I’ve made both types, but with the vanilla, the custard based ice cream really is worth the extra effort. It’s so creamy and delicious, I could eat it by the bowlful. It also tastes great with some chocolate syrup, sandwiched between some chocolate chip cookies, or served atop a warm brownie. In fact, there aren’t too many desserts that aren’t enhanced by a scoop of vanilla ice cream.

Vanilla Ice Cream

adapted from The Perfect Scoop


1 cup whole milk

A pinch of salt

3/4 cup sugar

1 vanilla bean, split lengthwise

2 cups heavy cream

6 large egg yolks

1 teaspoon pure vanilla extract


1.In a saucepan, heat the milk, 1 cup of cream, sugar, and salt over medium heat until dissolved. Scrape the seeds out of the vanilla bean, and add the seeds as well as the bean to the heated mixture. Cover, remove from heat, and set aside for one hour to infuse.

2. Pour the remaining cup of cream in a large metal bowl. In a separate bowl, beat the egg yolks. Add a little bit of the warm milk and sugar mixture to temper the eggs. Slowly add the tempered eggs into the saucepan, whisking the entire time.

3. Cook over medium heat, constantly scraping the bottom of the pan with a heat proof spatula, until the mixture gets thick. You can tell it’s done cooking when it will coat the back of a spoon. If you have an instant read thermometer, it should read between 170-175 degrees fahrenheit.

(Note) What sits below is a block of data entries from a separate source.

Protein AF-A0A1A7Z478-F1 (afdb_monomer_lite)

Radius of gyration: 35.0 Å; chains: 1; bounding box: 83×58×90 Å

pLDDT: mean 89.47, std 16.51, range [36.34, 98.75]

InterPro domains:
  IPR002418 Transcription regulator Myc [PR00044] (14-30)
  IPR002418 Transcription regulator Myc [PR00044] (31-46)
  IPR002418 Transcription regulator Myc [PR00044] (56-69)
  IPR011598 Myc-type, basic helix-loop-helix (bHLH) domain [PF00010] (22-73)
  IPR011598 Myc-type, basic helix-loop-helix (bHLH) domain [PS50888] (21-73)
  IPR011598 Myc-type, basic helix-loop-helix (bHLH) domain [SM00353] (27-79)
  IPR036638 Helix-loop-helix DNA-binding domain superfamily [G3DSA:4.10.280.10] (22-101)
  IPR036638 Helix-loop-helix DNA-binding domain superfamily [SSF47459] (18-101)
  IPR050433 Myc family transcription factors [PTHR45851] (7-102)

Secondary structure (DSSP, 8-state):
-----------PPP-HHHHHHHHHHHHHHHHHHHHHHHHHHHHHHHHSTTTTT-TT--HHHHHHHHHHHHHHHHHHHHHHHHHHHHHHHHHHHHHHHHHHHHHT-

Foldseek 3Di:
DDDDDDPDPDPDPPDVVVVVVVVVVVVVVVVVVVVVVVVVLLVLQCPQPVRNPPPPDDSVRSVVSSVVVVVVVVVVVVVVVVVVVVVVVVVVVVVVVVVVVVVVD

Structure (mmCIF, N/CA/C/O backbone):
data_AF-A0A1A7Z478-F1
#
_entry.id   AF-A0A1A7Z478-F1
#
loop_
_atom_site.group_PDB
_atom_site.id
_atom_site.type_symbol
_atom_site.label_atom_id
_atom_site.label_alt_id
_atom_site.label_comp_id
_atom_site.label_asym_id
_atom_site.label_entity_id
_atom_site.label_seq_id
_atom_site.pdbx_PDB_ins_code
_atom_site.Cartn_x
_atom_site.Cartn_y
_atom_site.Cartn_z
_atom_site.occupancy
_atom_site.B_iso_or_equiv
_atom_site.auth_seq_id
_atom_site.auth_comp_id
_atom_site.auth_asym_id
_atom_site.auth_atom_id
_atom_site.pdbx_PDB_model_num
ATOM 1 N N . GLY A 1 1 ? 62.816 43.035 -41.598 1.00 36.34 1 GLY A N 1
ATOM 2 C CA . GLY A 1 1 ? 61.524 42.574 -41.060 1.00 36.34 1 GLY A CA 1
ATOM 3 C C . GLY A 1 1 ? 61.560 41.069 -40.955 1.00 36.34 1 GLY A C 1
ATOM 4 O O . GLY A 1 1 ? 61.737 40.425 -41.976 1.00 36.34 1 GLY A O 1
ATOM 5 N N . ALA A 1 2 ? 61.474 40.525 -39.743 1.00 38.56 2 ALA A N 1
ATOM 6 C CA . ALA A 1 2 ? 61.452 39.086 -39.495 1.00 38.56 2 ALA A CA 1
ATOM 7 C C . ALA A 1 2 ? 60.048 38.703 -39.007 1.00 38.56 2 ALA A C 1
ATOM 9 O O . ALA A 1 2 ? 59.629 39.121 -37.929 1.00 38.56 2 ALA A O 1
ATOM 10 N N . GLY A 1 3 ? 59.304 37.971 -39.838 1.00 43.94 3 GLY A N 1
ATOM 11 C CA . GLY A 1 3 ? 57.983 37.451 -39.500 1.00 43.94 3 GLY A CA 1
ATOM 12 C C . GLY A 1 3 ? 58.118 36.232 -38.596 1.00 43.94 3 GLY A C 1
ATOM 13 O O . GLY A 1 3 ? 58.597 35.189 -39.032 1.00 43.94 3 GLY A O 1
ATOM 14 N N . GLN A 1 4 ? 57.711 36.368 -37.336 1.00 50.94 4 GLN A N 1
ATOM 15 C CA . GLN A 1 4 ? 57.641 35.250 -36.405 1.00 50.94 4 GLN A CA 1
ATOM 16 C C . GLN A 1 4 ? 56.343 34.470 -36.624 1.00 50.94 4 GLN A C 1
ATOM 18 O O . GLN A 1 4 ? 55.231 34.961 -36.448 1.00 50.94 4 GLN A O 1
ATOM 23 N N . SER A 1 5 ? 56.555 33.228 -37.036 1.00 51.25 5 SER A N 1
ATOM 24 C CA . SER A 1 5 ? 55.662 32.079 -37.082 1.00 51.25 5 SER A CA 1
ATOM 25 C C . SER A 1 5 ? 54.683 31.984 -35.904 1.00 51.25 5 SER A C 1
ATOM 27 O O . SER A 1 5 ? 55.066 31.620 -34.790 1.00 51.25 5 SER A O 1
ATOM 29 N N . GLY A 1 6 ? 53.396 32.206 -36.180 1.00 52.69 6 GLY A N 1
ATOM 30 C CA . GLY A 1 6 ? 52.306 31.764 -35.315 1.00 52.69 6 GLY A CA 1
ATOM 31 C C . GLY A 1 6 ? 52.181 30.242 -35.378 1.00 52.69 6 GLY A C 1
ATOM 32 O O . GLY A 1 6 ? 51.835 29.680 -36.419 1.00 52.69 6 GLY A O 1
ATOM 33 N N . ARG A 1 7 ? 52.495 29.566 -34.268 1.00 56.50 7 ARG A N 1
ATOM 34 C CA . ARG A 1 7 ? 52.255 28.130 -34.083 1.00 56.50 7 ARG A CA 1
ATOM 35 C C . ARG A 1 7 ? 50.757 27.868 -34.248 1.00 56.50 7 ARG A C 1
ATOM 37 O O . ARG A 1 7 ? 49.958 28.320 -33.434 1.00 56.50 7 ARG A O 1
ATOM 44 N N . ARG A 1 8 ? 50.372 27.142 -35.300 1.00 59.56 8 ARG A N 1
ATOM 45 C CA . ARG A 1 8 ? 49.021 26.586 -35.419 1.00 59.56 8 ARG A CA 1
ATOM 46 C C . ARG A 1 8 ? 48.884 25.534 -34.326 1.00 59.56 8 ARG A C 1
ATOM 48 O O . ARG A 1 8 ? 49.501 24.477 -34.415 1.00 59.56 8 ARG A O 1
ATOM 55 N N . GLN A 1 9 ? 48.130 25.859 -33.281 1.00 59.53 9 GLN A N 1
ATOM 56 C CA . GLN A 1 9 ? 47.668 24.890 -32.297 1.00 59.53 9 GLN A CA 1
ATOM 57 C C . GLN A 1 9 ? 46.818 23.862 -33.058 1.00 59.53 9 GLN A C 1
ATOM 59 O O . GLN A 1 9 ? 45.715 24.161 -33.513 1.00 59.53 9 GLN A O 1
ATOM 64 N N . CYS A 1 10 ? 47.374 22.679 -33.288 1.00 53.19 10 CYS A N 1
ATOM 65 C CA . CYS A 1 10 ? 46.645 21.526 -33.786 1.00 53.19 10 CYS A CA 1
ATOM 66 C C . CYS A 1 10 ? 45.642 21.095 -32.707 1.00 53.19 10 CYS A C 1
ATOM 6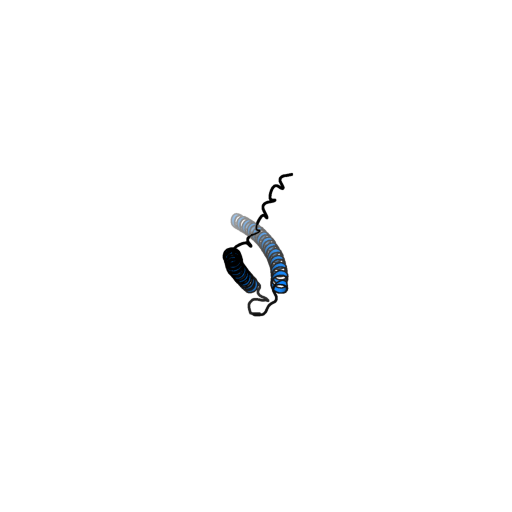8 O O . CYS A 1 10 ? 46.028 20.628 -31.639 1.00 53.19 10 CYS A O 1
ATOM 70 N N . TRP A 1 11 ? 44.349 21.289 -32.971 1.00 57.22 11 TRP A N 1
ATOM 71 C CA . TRP A 1 11 ? 43.285 20.666 -32.191 1.00 57.22 11 TRP A CA 1
ATOM 72 C C . TRP A 1 11 ? 43.204 19.201 -32.619 1.00 57.22 11 TRP A C 1
ATOM 74 O O . TRP A 1 11 ? 42.598 18.880 -33.640 1.00 57.22 11 TRP A O 1
ATOM 84 N N . SER A 1 12 ? 43.877 18.316 -31.889 1.00 61.88 12 SER A N 1
ATOM 85 C CA . SER A 1 12 ? 43.648 16.879 -32.039 1.00 61.88 12 SER A CA 1
ATOM 86 C C . SER A 1 12 ? 42.258 16.557 -31.473 1.00 61.88 12 SER A C 1
ATOM 88 O O . SER A 1 12 ? 41.987 16.948 -30.334 1.00 61.88 12 SER A O 1
ATOM 90 N N . PRO A 1 13 ? 41.362 15.887 -32.222 1.00 65.06 13 PRO A N 1
ATOM 91 C CA . PRO A 1 13 ? 40.093 15.418 -31.676 1.00 65.06 13 PRO A CA 1
ATOM 92 C C . PRO A 1 13 ? 40.349 14.481 -30.484 1.00 65.06 13 PRO A C 1
ATOM 94 O O . PRO A 1 13 ? 41.322 13.719 -30.530 1.00 65.06 13 PRO A O 1
ATOM 97 N N . PRO A 1 14 ? 39.517 14.514 -29.427 1.00 62.09 14 PRO A N 1
ATOM 98 C CA . PRO A 1 14 ? 39.545 13.487 -28.393 1.00 62.09 14 PRO A CA 1
ATOM 99 C C . PRO A 1 14 ? 39.436 12.106 -29.048 1.00 62.09 14 PRO A C 1
ATOM 101 O O . PRO A 1 14 ? 38.679 11.929 -29.998 1.00 62.09 14 PRO A O 1
ATOM 104 N N . SER A 1 15 ? 40.225 11.146 -28.571 1.00 63.00 15 SER A N 1
ATOM 105 C CA . SER A 1 15 ? 40.178 9.763 -29.047 1.00 63.00 15 SER A CA 1
ATOM 106 C C . SER A 1 15 ? 38.774 9.193 -28.806 1.00 63.00 15 SER A C 1
ATOM 108 O O . SER A 1 15 ? 38.401 8.964 -27.655 1.00 63.00 15 SER A O 1
ATOM 110 N N . ASP A 1 16 ? 38.000 8.973 -29.876 1.00 62.78 16 ASP A N 1
ATOM 111 C CA . ASP A 1 16 ? 36.585 8.554 -29.833 1.00 62.78 16 ASP A CA 1
ATOM 112 C C . ASP A 1 16 ? 36.330 7.302 -28.961 1.00 62.78 16 ASP A C 1
ATOM 114 O O . ASP A 1 16 ? 35.242 7.132 -28.411 1.00 62.78 16 ASP A O 1
ATOM 118 N N . GLY A 1 17 ? 37.339 6.445 -28.765 1.00 64.31 17 GLY A N 1
ATOM 119 C CA . GLY A 1 17 ? 37.216 5.212 -27.979 1.00 64.31 17 GLY A CA 1
ATOM 120 C C . GLY A 1 17 ? 36.910 5.427 -26.490 1.00 64.31 17 GLY A C 1
ATOM 121 O O . GLY A 1 17 ? 36.121 4.679 -25.913 1.00 64.31 17 GLY A O 1
ATOM 122 N N . GLU A 1 18 ? 37.462 6.469 -25.857 1.00 71.38 18 GLU A N 1
ATOM 123 C CA . GLU A 1 18 ? 37.213 6.717 -24.426 1.00 71.38 18 GLU A CA 1
ATOM 124 C C . GLU A 1 18 ? 35.776 7.187 -24.160 1.00 71.38 18 GLU A C 1
ATOM 126 O O . GLU A 1 18 ? 35.186 6.877 -23.120 1.00 71.38 18 GLU A O 1
ATOM 131 N N . ASP A 1 19 ? 35.193 7.931 -25.097 1.00 81.88 19 ASP A N 1
ATOM 132 C CA . ASP A 1 19 ? 33.825 8.430 -24.974 1.00 81.88 19 ASP A CA 1
ATOM 133 C C . ASP A 1 19 ? 32.790 7.358 -25.344 1.00 81.88 19 ASP A C 1
ATOM 135 O O . ASP A 1 19 ? 31.712 7.298 -24.738 1.00 81.88 19 ASP A O 1
ATOM 139 N N . GLU A 1 20 ? 33.124 6.441 -26.254 1.00 87.19 20 GLU A N 1
ATOM 140 C CA . GLU A 1 20 ? 32.314 5.252 -26.527 1.00 87.19 20 GLU A CA 1
ATOM 141 C C . GLU A 1 20 ? 32.226 4.306 -25.320 1.00 87.19 20 GLU A C 1
ATOM 143 O O . GLU A 1 20 ? 31.129 3.841 -24.984 1.00 87.19 20 GLU A O 1
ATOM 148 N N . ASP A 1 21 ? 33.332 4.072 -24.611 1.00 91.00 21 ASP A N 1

4. Pour the custard through a strainer into the metal bowl with the cream and stir together. In case the custard got too hot and you ended up with a few scrambled eggs, this will strain them out. Put the metal bowl over a bowl filled with ice water, and cool over the ice bath. Add the vanilla bean and vanilla extract.

5. Chill the mixture thoroughly in the fridge, preferable overnight.

6. Freeze the chilled custard in an ice cream maker according to the manufacturer’s instructions.
















Note: Always use full fat heavy cream and whole milk. Substituting low or non-fat varieties will result in an icy texture. I learned this the hard way.

Another note: Grocery store vanilla beans can be expensive. I’ve had better luck finding reasonably priced vanilla beans on Amazon or even eBay.

One comment

  1. I have made this ice cream so many times, I’ve lost count. And it has been delicious every single time!